Hal ini selaras dengan gagasan Faqihuddin Abdul Kodir yang dituangkan dalam bukunya yang berjudul “Perempuan (bukan) Sumber Fitnah.” Dimana ketika memproklamasikan ketauhidan, ada dua hal yang dipegang yaitu keesaan Allah SWT dan pernyataan kesetaraan manusia di hadapan-Nya.
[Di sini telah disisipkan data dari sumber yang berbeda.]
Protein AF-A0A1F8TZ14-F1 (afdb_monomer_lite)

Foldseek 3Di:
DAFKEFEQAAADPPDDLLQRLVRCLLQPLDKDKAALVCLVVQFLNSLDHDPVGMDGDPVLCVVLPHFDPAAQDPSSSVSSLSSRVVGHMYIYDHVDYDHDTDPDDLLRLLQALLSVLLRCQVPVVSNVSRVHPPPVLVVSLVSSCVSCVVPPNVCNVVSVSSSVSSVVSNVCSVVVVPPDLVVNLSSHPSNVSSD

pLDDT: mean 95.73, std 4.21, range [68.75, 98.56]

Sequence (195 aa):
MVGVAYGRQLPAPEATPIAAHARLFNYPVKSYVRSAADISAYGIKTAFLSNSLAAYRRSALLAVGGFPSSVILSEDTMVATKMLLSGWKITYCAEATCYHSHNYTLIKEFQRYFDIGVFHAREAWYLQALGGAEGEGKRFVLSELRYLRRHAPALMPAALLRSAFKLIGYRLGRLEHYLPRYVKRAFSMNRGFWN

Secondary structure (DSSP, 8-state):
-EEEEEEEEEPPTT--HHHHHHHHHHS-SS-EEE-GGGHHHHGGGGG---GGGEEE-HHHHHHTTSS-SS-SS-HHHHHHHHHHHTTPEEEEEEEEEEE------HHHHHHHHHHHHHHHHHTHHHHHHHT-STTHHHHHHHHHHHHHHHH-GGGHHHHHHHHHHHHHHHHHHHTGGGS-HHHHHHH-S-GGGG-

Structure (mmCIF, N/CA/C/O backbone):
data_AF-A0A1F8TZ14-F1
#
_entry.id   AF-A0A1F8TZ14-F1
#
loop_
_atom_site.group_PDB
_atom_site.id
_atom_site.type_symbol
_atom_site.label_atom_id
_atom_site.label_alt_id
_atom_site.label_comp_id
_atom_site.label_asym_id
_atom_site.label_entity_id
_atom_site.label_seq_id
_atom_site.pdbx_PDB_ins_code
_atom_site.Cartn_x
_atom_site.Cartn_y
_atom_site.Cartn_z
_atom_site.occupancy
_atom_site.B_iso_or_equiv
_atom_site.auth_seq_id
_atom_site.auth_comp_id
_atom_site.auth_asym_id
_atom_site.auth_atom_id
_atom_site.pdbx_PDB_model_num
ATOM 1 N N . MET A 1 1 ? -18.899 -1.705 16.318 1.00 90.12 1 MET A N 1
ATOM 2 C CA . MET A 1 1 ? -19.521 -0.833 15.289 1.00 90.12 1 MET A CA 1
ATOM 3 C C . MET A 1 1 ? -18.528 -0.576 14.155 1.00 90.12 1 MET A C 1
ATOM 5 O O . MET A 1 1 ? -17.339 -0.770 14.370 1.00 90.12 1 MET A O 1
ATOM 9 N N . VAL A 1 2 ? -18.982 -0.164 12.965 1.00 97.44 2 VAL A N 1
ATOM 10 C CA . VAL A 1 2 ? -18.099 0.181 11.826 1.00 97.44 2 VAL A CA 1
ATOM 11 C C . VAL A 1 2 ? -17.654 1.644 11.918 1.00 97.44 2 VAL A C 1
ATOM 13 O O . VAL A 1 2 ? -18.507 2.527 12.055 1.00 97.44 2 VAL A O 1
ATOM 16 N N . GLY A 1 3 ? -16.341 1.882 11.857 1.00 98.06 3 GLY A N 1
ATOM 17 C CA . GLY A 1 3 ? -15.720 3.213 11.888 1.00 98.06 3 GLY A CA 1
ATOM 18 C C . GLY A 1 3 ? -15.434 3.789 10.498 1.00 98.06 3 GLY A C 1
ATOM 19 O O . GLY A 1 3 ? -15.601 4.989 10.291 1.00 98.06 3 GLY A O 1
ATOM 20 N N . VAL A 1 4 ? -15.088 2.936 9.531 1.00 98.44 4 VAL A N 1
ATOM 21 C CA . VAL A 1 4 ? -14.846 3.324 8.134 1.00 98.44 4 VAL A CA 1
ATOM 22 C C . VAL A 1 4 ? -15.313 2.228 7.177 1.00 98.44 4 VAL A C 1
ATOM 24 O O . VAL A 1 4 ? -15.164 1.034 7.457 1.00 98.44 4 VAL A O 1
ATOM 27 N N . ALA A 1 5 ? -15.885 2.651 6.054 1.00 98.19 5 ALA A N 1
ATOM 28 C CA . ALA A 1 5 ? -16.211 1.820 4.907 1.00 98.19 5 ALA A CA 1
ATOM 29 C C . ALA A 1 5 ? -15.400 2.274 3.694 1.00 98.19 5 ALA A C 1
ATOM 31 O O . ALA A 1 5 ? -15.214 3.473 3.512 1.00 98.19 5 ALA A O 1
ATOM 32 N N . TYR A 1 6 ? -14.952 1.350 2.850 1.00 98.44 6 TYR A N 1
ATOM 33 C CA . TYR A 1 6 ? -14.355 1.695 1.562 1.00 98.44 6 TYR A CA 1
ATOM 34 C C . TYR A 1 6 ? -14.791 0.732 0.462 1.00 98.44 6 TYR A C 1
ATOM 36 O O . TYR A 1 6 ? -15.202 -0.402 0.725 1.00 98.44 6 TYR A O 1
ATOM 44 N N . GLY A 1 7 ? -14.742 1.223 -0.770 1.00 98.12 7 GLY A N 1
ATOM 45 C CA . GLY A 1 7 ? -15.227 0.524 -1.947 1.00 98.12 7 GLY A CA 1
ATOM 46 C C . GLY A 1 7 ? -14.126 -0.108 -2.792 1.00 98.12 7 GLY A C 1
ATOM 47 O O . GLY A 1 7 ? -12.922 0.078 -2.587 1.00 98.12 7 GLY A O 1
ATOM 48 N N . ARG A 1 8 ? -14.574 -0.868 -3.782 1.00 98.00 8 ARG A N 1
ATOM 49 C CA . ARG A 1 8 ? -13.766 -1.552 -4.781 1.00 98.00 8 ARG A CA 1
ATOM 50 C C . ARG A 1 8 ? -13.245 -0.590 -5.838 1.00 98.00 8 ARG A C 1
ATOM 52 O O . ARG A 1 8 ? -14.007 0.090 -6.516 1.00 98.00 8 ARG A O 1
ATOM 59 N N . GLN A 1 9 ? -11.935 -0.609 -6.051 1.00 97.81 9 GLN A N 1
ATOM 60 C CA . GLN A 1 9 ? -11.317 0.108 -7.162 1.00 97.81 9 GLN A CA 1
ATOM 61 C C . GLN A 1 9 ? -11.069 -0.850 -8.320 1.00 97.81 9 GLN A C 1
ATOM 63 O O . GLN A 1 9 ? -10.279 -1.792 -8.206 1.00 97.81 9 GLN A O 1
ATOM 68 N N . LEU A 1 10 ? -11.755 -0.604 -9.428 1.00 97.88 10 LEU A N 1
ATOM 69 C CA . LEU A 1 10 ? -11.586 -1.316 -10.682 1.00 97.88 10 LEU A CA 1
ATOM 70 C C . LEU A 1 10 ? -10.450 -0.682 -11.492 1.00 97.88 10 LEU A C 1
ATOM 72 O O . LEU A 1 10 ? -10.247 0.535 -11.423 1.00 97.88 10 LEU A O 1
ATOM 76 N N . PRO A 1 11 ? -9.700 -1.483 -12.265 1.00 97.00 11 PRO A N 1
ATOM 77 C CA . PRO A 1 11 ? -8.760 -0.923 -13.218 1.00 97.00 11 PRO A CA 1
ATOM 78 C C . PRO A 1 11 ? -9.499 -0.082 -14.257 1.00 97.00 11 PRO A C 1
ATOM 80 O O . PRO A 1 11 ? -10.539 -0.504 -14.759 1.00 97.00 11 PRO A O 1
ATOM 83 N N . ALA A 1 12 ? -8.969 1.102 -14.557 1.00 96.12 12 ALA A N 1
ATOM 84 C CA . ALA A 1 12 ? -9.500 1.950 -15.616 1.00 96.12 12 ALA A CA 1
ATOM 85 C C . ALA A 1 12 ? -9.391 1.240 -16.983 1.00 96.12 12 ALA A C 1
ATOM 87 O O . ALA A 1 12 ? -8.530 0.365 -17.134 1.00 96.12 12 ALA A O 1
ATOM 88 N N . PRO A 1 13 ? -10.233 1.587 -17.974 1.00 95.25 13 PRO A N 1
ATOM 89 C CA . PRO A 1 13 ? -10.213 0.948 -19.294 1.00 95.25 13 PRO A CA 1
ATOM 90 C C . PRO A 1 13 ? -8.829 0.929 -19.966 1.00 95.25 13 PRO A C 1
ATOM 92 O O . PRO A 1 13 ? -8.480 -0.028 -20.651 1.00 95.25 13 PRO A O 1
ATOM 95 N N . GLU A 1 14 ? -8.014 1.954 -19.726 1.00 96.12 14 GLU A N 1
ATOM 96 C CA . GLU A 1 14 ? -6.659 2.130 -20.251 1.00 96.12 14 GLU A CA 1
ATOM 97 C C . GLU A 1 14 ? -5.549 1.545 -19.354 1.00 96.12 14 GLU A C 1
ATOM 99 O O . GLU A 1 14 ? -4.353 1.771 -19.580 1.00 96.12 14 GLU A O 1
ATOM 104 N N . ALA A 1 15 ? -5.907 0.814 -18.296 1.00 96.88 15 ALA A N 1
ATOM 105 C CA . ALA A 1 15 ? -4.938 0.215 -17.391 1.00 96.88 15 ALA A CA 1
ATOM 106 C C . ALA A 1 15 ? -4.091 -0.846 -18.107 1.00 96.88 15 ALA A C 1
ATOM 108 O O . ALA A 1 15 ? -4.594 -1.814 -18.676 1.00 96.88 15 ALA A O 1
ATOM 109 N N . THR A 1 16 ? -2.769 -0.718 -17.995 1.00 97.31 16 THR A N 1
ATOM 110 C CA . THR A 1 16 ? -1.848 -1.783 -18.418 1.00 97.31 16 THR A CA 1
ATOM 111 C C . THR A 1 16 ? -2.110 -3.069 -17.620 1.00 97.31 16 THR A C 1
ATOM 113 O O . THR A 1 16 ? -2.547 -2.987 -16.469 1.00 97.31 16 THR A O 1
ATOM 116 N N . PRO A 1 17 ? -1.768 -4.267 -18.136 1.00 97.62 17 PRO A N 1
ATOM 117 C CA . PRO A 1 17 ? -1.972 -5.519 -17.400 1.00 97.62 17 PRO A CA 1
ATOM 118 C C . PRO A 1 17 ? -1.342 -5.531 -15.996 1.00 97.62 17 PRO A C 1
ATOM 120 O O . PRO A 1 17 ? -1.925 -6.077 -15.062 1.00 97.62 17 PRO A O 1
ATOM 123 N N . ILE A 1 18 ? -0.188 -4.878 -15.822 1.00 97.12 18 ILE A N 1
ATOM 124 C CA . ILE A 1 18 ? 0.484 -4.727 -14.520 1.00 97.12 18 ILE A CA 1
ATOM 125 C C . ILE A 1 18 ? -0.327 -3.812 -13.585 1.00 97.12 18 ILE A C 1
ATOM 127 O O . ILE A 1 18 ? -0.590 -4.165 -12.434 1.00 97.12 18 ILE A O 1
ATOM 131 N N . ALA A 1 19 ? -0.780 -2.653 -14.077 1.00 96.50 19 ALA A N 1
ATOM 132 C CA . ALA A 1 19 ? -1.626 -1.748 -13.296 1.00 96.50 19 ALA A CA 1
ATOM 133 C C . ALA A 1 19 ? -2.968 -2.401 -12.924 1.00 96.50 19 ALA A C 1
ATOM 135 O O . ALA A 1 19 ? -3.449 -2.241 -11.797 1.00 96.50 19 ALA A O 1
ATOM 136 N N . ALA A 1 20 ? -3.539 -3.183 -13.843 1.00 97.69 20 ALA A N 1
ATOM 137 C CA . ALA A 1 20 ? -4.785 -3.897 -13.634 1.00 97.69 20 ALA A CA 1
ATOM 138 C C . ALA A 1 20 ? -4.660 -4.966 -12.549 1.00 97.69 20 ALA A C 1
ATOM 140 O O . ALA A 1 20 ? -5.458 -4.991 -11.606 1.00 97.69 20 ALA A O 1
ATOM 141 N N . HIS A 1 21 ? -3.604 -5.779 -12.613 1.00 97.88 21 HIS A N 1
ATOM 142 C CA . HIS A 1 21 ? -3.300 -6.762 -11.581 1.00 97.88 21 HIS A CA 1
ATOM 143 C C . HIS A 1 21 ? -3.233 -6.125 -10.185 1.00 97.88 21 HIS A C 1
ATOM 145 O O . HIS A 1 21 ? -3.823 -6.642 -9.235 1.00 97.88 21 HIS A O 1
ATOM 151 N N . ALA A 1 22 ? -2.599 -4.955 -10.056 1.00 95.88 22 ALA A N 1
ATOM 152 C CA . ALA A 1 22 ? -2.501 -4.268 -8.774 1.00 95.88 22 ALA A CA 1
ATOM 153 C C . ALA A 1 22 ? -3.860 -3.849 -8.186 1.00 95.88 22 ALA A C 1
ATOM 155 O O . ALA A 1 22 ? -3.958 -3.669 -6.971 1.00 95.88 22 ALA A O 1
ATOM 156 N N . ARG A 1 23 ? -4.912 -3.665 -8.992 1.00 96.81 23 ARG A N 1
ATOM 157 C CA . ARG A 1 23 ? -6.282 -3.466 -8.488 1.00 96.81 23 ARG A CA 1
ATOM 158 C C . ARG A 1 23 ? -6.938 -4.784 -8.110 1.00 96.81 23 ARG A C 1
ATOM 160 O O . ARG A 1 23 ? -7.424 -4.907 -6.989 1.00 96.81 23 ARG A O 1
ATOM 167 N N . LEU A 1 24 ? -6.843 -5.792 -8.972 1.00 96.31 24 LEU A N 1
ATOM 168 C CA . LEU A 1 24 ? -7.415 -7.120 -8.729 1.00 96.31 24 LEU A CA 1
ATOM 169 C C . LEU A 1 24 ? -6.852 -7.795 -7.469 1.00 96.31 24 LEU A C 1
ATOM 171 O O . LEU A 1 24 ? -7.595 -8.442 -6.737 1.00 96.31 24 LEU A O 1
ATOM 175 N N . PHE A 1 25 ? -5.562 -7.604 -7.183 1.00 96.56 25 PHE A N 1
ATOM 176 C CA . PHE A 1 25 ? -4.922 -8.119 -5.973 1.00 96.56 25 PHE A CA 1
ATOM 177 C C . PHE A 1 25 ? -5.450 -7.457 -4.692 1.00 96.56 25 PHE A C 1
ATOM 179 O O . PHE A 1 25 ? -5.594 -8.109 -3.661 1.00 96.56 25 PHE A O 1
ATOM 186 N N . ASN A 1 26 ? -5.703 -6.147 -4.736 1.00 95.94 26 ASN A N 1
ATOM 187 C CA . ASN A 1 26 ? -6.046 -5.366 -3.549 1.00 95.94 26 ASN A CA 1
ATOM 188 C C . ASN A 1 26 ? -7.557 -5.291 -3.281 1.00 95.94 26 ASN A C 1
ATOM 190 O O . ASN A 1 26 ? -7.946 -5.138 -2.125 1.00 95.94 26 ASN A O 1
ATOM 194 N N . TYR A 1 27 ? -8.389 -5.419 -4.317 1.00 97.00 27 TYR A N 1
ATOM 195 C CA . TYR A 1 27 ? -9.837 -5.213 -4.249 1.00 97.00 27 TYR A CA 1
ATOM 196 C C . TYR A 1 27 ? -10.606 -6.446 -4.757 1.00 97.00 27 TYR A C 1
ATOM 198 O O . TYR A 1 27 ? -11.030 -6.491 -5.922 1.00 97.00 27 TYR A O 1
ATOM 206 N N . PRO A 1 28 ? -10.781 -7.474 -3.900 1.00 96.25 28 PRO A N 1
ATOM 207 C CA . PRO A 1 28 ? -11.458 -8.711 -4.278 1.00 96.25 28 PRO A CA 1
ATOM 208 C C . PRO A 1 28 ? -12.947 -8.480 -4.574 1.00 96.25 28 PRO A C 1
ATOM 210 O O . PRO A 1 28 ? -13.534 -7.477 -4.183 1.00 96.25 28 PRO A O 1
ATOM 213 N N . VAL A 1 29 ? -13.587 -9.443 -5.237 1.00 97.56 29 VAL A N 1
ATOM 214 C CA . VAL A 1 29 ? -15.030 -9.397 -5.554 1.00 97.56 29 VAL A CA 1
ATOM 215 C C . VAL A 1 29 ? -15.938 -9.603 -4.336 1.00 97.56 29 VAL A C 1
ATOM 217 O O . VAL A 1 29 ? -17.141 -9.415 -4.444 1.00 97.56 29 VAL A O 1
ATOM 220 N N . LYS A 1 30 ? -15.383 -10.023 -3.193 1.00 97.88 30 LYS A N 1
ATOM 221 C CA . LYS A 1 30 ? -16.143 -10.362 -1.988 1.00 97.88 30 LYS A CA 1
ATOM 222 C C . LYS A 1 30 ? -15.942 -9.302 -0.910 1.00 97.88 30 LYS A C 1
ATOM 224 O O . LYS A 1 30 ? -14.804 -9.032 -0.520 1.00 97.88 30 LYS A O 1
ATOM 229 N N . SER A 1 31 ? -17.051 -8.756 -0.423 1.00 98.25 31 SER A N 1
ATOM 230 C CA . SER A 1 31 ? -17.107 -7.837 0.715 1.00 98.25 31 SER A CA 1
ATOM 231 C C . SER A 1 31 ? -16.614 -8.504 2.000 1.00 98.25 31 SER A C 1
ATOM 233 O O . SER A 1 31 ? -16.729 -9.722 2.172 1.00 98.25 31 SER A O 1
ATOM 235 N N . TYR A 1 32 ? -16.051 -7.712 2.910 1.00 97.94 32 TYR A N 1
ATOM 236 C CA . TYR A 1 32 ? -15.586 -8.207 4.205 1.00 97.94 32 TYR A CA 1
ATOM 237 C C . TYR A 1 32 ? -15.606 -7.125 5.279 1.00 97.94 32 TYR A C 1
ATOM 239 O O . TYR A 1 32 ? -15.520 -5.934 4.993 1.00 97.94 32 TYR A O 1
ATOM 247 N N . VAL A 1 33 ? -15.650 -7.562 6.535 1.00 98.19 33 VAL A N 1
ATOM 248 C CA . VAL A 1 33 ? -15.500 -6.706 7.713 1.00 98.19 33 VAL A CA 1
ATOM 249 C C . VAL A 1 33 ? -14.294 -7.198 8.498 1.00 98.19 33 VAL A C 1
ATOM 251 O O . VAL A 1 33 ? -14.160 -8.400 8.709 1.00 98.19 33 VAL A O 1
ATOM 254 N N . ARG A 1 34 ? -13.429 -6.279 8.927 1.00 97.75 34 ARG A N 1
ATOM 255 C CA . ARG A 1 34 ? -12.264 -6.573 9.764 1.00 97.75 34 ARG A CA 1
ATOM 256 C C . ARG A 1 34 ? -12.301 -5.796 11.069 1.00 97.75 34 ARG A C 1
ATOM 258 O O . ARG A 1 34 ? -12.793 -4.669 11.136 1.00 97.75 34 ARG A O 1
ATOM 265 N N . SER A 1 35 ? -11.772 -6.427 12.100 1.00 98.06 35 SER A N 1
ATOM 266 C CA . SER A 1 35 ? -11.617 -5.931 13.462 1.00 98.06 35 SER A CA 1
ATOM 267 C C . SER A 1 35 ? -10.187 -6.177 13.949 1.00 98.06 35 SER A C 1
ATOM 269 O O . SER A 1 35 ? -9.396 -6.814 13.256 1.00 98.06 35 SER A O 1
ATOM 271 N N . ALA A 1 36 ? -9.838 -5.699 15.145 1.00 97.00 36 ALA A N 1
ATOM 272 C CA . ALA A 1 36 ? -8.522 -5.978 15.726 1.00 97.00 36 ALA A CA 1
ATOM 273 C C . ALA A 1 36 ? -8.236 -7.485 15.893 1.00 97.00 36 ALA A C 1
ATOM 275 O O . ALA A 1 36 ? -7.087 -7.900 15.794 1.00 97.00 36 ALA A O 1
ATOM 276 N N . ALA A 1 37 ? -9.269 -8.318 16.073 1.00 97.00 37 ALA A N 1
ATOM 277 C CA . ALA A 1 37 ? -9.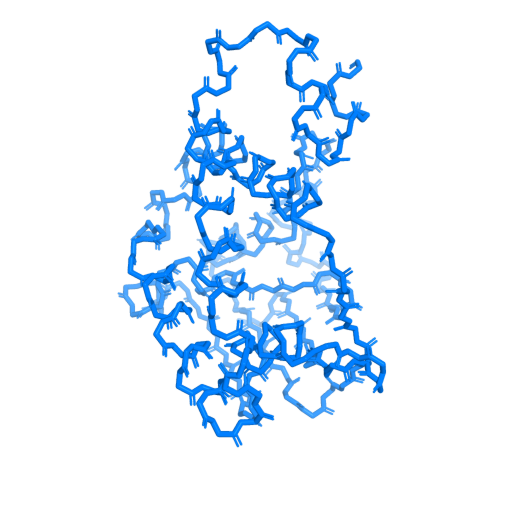112 -9.772 16.176 1.00 97.00 37 ALA A CA 1
ATOM 278 C C . ALA A 1 37 ? -8.581 -10.418 14.881 1.00 97.00 37 ALA A C 1
ATOM 280 O O . ALA A 1 37 ? -8.017 -11.506 14.916 1.00 97.00 37 ALA A O 1
ATOM 281 N N . ASP A 1 38 ? -8.728 -9.735 13.744 1.00 96.69 38 ASP A N 1
ATOM 282 C CA . ASP A 1 38 ? -8.297 -10.213 12.432 1.00 96.69 38 ASP A CA 1
ATOM 283 C C . ASP A 1 38 ? -6.812 -9.895 12.146 1.00 96.69 38 ASP A C 1
ATOM 285 O O . ASP A 1 38 ? -6.260 -10.360 11.146 1.00 96.69 38 ASP A O 1
ATOM 289 N N . ILE A 1 39 ? -6.138 -9.134 13.022 1.00 95.12 39 ILE A N 1
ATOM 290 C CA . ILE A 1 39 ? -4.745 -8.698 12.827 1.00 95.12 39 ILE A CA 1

Menurut Faqih, hubungan manusia baik itu laki-laki dan perempuan dengan Allah bersifat vertikal. Maksudnya, hanya posisi Allah yang lebih tinggi dengan hambanya. Maka, sesama manusia (laki-laki dan perempuan) setara sebagai hamba Allah. Tidak ada yang menjadi Tuhan atas yang lain.
Bukankah Rasulullah SAW sendiri telah berpesan dalam khutbah Haji Wadak (perpisahan). Rasul berpesan jika perempuan mempunyai hak yang sama dan jangan memperlakukan mereka bak ‘tawanan’.
“Aku wasiatkan kepada kalian semua tentang perempuan untuk selalu berbuat kebaikan (kepada mereka), karena mereka di antara kalian sering dianggap sebagai tawanan. Padahal kalian tidak berhak sama sekali dari ( dan kepada) mereka, kecuali kebaikan (mereka) tersebut. (Sunan Ibn Majah, Kitab al-nikah, no 1924).
Oleh karena itu, tidak memberikan hak perempuan secara semestinya, menyia-nyiakan keadilan mereka, bukan tidak mungkin ramalan terkait jauhnya konsep negara dari rahmah li al-A’lamin bisa terjadi.